• [PROBLEM DETAILS]: Up to and including the line that contains "IPR004134 Peptidase C1B, bleomycin hydrolase [PF03051]", repeat each line of the data exactly, starting from the first.

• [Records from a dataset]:
++++
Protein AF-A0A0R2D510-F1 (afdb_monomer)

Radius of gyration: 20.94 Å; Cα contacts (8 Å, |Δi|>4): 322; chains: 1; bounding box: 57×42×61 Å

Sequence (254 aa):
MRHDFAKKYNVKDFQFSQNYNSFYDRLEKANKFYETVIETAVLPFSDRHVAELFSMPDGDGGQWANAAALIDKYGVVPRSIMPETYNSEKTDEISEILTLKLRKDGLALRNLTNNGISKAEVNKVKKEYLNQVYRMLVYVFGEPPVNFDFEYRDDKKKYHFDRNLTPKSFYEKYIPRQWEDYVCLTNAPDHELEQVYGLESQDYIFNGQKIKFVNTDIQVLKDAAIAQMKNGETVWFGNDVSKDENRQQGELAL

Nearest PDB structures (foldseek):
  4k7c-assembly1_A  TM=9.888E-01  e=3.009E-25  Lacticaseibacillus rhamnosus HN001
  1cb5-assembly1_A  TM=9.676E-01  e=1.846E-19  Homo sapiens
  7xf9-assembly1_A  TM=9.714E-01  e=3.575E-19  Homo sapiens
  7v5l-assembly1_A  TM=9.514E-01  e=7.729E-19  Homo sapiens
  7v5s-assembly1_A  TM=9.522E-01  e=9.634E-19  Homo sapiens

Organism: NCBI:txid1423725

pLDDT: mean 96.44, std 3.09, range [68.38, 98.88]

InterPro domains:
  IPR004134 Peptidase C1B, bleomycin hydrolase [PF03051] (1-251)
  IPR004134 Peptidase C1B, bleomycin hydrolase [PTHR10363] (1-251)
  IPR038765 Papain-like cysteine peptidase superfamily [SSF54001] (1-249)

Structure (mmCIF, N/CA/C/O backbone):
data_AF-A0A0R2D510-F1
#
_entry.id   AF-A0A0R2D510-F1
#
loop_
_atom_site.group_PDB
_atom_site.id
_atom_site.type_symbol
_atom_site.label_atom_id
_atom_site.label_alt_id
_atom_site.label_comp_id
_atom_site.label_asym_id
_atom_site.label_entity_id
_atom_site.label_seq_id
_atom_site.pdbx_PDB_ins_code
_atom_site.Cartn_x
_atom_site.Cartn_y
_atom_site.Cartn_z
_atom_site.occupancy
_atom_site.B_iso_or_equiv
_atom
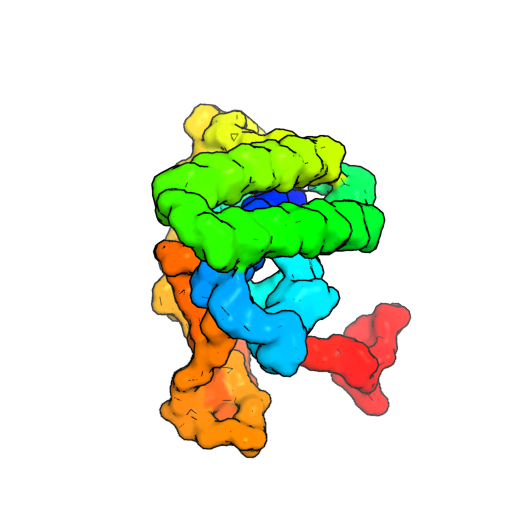_site.auth_seq_id
_atom_site.auth_comp_id
_atom_site.auth_asym_id
_atom_site.auth_atom_id
_atom_site.pdbx_PDB_model_num
ATOM 1 N N . MET A 1 1 ? -9.003 -3.244 13.388 1.00 93.56 1 MET A N 1
ATOM 2 C CA . MET A 1 1 ? -7.834 -2.504 13.926 1.00 93.56 1 MET A CA 1
ATOM 3 C C . MET A 1 1 ? -8.212 -1.316 14.810 1.00 93.56 1 MET A C 1
ATOM 5 O O . MET A 1 1 ? -8.156 -1.467 16.019 1.00 93.56 1 MET A O 1
ATOM 9 N N . ARG A 1 2 ? -8.584 -0.129 14.287 1.00 95.50 2 ARG A N 1
ATOM 10 C CA . ARG A 1 2 ? -8.758 1.071 15.155 1.00 95.50 2 ARG A CA 1
ATOM 11 C C . ARG A 1 2 ? -9.877 0.920 16.184 1.00 95.50 2 ARG A C 1
ATOM 13 O O . ARG A 1 2 ? -9.750 1.384 17.308 1.00 95.50 2 ARG A O 1
ATOM 20 N N . HIS A 1 3 ? -10.938 0.208 15.809 1.00 94.06 3 HIS A N 1
ATOM 21 C CA . HIS A 1 3 ? -12.026 -0.146 16.714 1.00 94.06 3 HIS A CA 1
ATOM 22 C C . HIS A 1 3 ? -11.556 -1.078 17.838 1.00 94.06 3 HIS A C 1
ATOM 24 O O . HIS A 1 3 ? -11.987 -0.914 18.974 1.00 94.06 3 HIS A O 1
ATOM 30 N N . ASP A 1 4 ? -10.634 -1.998 17.548 1.00 92.69 4 ASP A N 1
ATOM 31 C CA . ASP A 1 4 ? -10.060 -2.914 18.542 1.00 92.69 4 ASP A CA 1
ATOM 32 C C . ASP A 1 4 ? -9.195 -2.139 19.537 1.00 92.69 4 ASP A C 1
ATOM 34 O O . ASP A 1 4 ? -9.326 -2.332 20.744 1.00 92.69 4 ASP A O 1
ATOM 38 N N . PHE A 1 5 ? -8.379 -1.199 19.038 1.00 95.69 5 PHE A N 1
ATOM 39 C CA . PHE A 1 5 ? -7.618 -0.278 19.881 1.00 95.69 5 PHE A CA 1
ATOM 40 C C . PHE A 1 5 ? -8.553 0.512 20.802 1.00 95.69 5 PHE A C 1
ATOM 42 O O . PHE A 1 5 ? -8.385 0.501 22.021 1.00 95.69 5 PHE A O 1
ATOM 49 N N . ALA A 1 6 ? -9.570 1.156 20.222 1.00 95.00 6 ALA A N 1
ATOM 50 C CA . ALA A 1 6 ? -10.517 1.983 20.957 1.00 95.00 6 ALA A CA 1
ATOM 51 C C . ALA A 1 6 ? -11.238 1.189 22.056 1.00 95.00 6 ALA A C 1
ATOM 53 O O . ALA A 1 6 ? -11.308 1.651 23.193 1.00 95.00 6 ALA A O 1
ATOM 54 N N . LYS A 1 7 ? -11.706 -0.031 21.749 1.00 93.44 7 LYS A N 1
ATOM 55 C CA . LYS A 1 7 ? -12.354 -0.928 22.718 1.00 93.44 7 LYS A CA 1
ATOM 56 C C . LYS A 1 7 ? -11.390 -1.384 23.820 1.00 93.44 7 LYS A C 1
ATOM 58 O O . LYS A 1 7 ? -11.737 -1.320 24.994 1.00 93.44 7 LYS A O 1
ATOM 63 N N . LYS A 1 8 ? -10.187 -1.843 23.457 1.00 95.06 8 LYS A N 1
ATOM 64 C CA . LYS A 1 8 ? -9.217 -2.440 24.393 1.00 95.06 8 LYS A CA 1
ATOM 65 C C . LYS A 1 8 ? -8.596 -1.412 25.336 1.00 95.06 8 LYS A C 1
ATOM 67 O O . LYS A 1 8 ? -8.423 -1.698 26.518 1.00 95.06 8 LYS A O 1
ATOM 72 N N . TYR A 1 9 ? -8.265 -0.231 24.820 1.00 96.38 9 TYR A N 1
ATOM 73 C CA . TYR A 1 9 ? -7.573 0.820 25.570 1.00 96.38 9 TYR A CA 1
ATOM 74 C C . TYR A 1 9 ? -8.502 1.946 26.030 1.00 96.38 9 TYR A C 1
ATOM 76 O O . TYR A 1 9 ? -8.044 2.864 26.706 1.00 96.38 9 TYR A O 1
ATOM 84 N N . ASN A 1 10 ? -9.803 1.852 25.723 1.00 97.00 10 ASN A N 1
ATOM 85 C CA . ASN A 1 10 ? -10.821 2.829 26.103 1.00 97.00 10 ASN A CA 1
ATOM 86 C C . ASN A 1 10 ? -10.439 4.240 25.623 1.00 97.00 10 ASN A C 1
ATOM 88 O O . ASN A 1 10 ? -10.349 5.174 26.415 1.00 97.00 10 ASN A O 1
ATOM 92 N N . VAL A 1 11 ? -10.124 4.347 24.329 1.00 96.69 11 VAL A N 1
ATOM 93 C CA . VAL A 1 11 ? -9.728 5.595 23.663 1.00 96.69 11 VAL A CA 1
ATOM 94 C C . VAL A 1 11 ? -10.665 5.827 22.492 1.00 96.69 11 VAL A C 1
ATOM 96 O O . VAL A 1 11 ? -10.500 5.224 21.425 1.00 96.69 11 VAL A O 1
ATOM 99 N N . LYS A 1 12 ? -11.657 6.696 22.678 1.00 93.25 12 LYS A N 1
ATOM 100 C CA . LYS A 1 12 ? -12.543 7.080 21.580 1.00 93.25 12 LYS A CA 1
ATOM 101 C C . LYS A 1 12 ? -11.765 7.767 20.457 1.00 93.25 12 LYS A C 1
ATOM 103 O O . LYS A 1 12 ? -10.756 8.429 20.687 1.00 93.25 12 LYS A O 1
ATOM 108 N N . ASP A 1 13 ? -12.253 7.594 19.233 1.00 92.56 13 ASP A N 1
ATOM 109 C CA . ASP A 1 13 ? -11.771 8.292 18.035 1.00 92.56 13 ASP A CA 1
ATOM 110 C C . ASP A 1 13 ? -10.276 8.112 17.707 1.00 92.56 13 ASP A C 1
ATOM 112 O O . ASP A 1 13 ? -9.718 8.865 16.911 1.00 92.56 13 ASP A O 1
ATOM 116 N N . PHE A 1 14 ? -9.626 7.075 18.253 1.00 97.12 14 PHE A N 1
ATOM 117 C CA . PHE A 1 14 ? -8.255 6.730 17.883 1.00 97.12 14 PHE A CA 1
ATOM 118 C C . PHE A 1 14 ? -8.134 6.442 16.375 1.00 97.12 14 PHE A C 1
ATOM 120 O O . PHE A 1 14 ? -8.970 5.751 15.776 1.00 97.12 14 PHE A O 1
ATOM 127 N N . GLN A 1 15 ? -7.043 6.923 15.774 1.00 97.94 15 GLN A N 1
ATOM 128 C CA . GLN A 1 15 ? -6.697 6.675 14.378 1.00 97.94 15 GLN A CA 1
ATOM 129 C C . GLN A 1 15 ? -5.240 6.230 14.234 1.00 97.94 15 GLN A C 1
ATOM 131 O O . GLN A 1 15 ? -4.334 6.799 14.846 1.00 97.94 15 GLN A O 1
ATOM 136 N N . PHE A 1 16 ? -5.023 5.246 13.362 1.00 98.25 16 PHE A N 1
ATOM 137 C CA . PHE A 1 16 ? -3.704 4.975 12.792 1.00 98.25 16 PHE A CA 1
ATOM 138 C C . PHE A 1 16 ? -3.407 5.986 11.684 1.00 98.25 16 PHE A C 1
ATOM 140 O O . PHE A 1 16 ? -4.335 6.549 11.105 1.00 98.25 16 PHE A O 1
ATOM 147 N N . SER A 1 17 ? -2.129 6.205 11.398 1.00 98.69 17 SER A N 1
ATOM 148 C CA . SER A 1 17 ? -1.696 7.011 10.260 1.00 98.69 17 SER A CA 1
ATOM 149 C C . SER A 1 17 ? -1.962 6.260 8.957 1.00 98.69 17 SER A C 1
ATOM 151 O O . SER A 1 17 ? -1.363 5.212 8.711 1.00 98.69 17 SER A O 1
ATOM 153 N N . GLN A 1 18 ? -2.863 6.787 8.128 1.00 98.31 18 GLN A N 1
ATOM 154 C CA . GLN A 1 18 ? -3.048 6.308 6.759 1.00 98.31 18 GLN A CA 1
ATOM 155 C C . GLN A 1 18 ? -1.856 6.735 5.898 1.00 98.31 18 GLN A C 1
ATOM 157 O O . GLN A 1 18 ? -1.298 5.900 5.192 1.00 98.31 18 GLN A O 1
ATOM 162 N N . ASN A 1 19 ? -1.400 7.982 6.066 1.00 98.62 19 ASN A N 1
ATOM 163 C CA . ASN A 1 19 ? -0.196 8.528 5.443 1.00 98.62 19 ASN A CA 1
ATOM 164 C C . ASN A 1 19 ? 1.045 7.607 5.565 1.00 98.62 19 ASN A C 1
ATOM 166 O O . ASN A 1 19 ? 1.738 7.367 4.578 1.00 98.62 19 ASN A O 1
ATOM 170 N N . TYR A 1 20 ? 1.289 7.013 6.741 1.00 98.75 20 TYR A N 1
ATOM 171 C CA . TYR A 1 20 ? 2.391 6.062 6.954 1.00 98.75 20 TYR A CA 1
ATOM 172 C C . TYR A 1 20 ? 2.328 4.859 6.005 1.00 98.75 20 TYR A C 1
ATOM 174 O O . TYR A 1 20 ? 3.326 4.508 5.375 1.00 98.75 20 TYR A O 1
ATOM 182 N N . ASN A 1 21 ? 1.151 4.245 5.867 1.00 97.50 21 ASN A N 1
ATOM 183 C CA . ASN A 1 21 ? 0.978 3.112 4.962 1.00 97.50 21 ASN A CA 1
ATOM 184 C C . ASN A 1 21 ? 1.028 3.562 3.498 1.00 97.50 21 ASN A C 1
ATOM 186 O O . ASN A 1 21 ? 1.671 2.885 2.701 1.00 97.50 21 ASN A O 1
ATOM 190 N N . SER A 1 22 ? 0.434 4.711 3.156 1.00 98.00 22 SER A N 1
ATOM 191 C CA . SER A 1 22 ? 0.489 5.281 1.803 1.00 98.00 22 SER A CA 1
ATOM 192 C C . SER A 1 22 ? 1.926 5.543 1.340 1.00 98.00 22 SER A C 1
ATOM 194 O O . SER A 1 22 ? 2.253 5.285 0.183 1.00 98.00 22 SER A O 1
ATOM 196 N N . PHE A 1 23 ? 2.819 5.982 2.236 1.00 98.69 23 PHE A N 1
ATOM 19
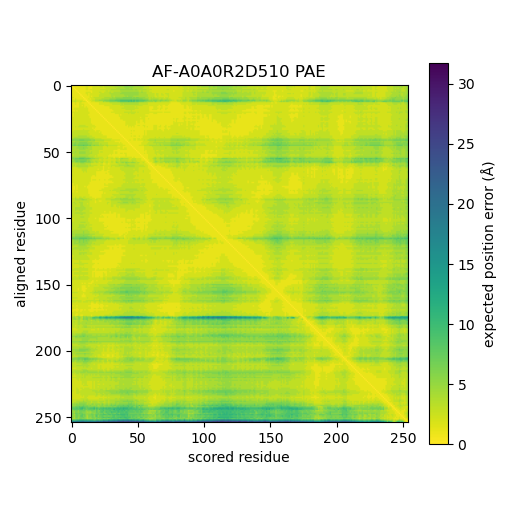7 C CA . PHE A 1 23 ? 4.241 6.144 1.923 1.00 98.69 23 PHE A CA 1
ATOM 198 C C . PHE A 1 23 ? 4.870 4.829 1.441 1.00 98.69 23 PHE A C 1
ATOM 200 O O . PHE A 1 23 ? 5.477 4.774 0.367 1.00 98.69 23 PHE A O 1
ATOM 207 N N . TYR A 1 24 ? 4.752 3.763 2.239 1.00 98.50 24 TYR A N 1
ATOM 208 C CA . TYR A 1 24 ? 5.395 2.485 1.922 1.00 98.50 24 TYR A CA 1
ATOM 209 C C . TYR A 1 24 ? 4.722 1.770 0.761 1.00 98.50 24 TYR A C 1
ATOM 211 O O . TYR A 1 24 ? 5.406 1.136 -0.038 1.00 98.50 24 TYR A O 1
ATOM 219 N N . ASP A 1 25 ? 3.409 1.922 0.635 1.00 98.38 25 ASP A N 1
ATOM 220 C CA . ASP A 1 25 ? 2.635 1.438 -0.495 1.00 98.38 25 ASP A CA 1
ATOM 221 C C . ASP A 1 25 ? 3.190 1.963 -1.829 1.00 98.38 25 ASP A C 1
ATOM 223 O O . ASP A 1 25 ? 3.570 1.182 -2.705 1.00 98.38 25 ASP A O 1
ATOM 227 N N . ARG A 1 26 ? 3.347 3.287 -1.943 1.00 97.88 26 ARG A N 1
ATOM 228 C CA . ARG A 1 26 ? 3.876 3.946 -3.146 1.00 97.88 26 ARG A CA 1
ATOM 229 C C . ARG A 1 26 ? 5.333 3.566 -3.418 1.00 97.88 26 ARG A C 1
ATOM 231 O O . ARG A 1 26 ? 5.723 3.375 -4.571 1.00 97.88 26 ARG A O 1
++++
• [RESULT FOR THIS TASK]:
Protein AF-A0A0R2D510-F1 (afdb_monomer)

Radius of gyration: 20.94 Å; Cα contacts (8 Å, |Δi|>4): 322; chains: 1; bounding box: 57×42×61 Å

Sequence (254 aa):
MRHDFAKKYNVKDFQFSQNYNSFYDRLEKANKFYETVIETAVLPFSDRHVAELFSMPDGDGGQWANAAALIDKYGVVPRSIMPETYNSEKTDEISEILTLKLRKDGLALRNLTNNGISKAEVNKVKKEYLNQVYRMLVYVFGEPPVNFDFEYRDDKKKYHFDRNLTPKSFYEKYIPRQWEDYVCLTNAPDHELEQVYGLESQDYIFNGQKIKFVNTDIQVLKDAAIAQMKNGETVWFGNDVSKDENRQQGELAL

Nearest PDB structures (foldseek):
  4k7c-assembly1_A  TM=9.888E-01  e=3.009E-25  Lacticaseibacillus rhamnosus HN001
  1cb5-assembly1_A  TM=9.676E-01  e=1.846E-19  Homo sapiens
  7xf9-assembly1_A  TM=9.714E-01  e=3.575E-19  Homo sapiens
  7v5l-assembly1_A  TM=9.514E-01  e=7.729E-19  Homo sapiens
  7v5s-assembly1_A  TM=9.522E-01  e=9.634E-19  Homo sapiens

Organism: NCBI:txid1423725

pLDDT: mean 96.44, std 3.09, range [68.38, 98.88]

InterPro domains:
  IPR004134 Peptidase C1B, bleomycin hydrolase [PF03051] (1-251)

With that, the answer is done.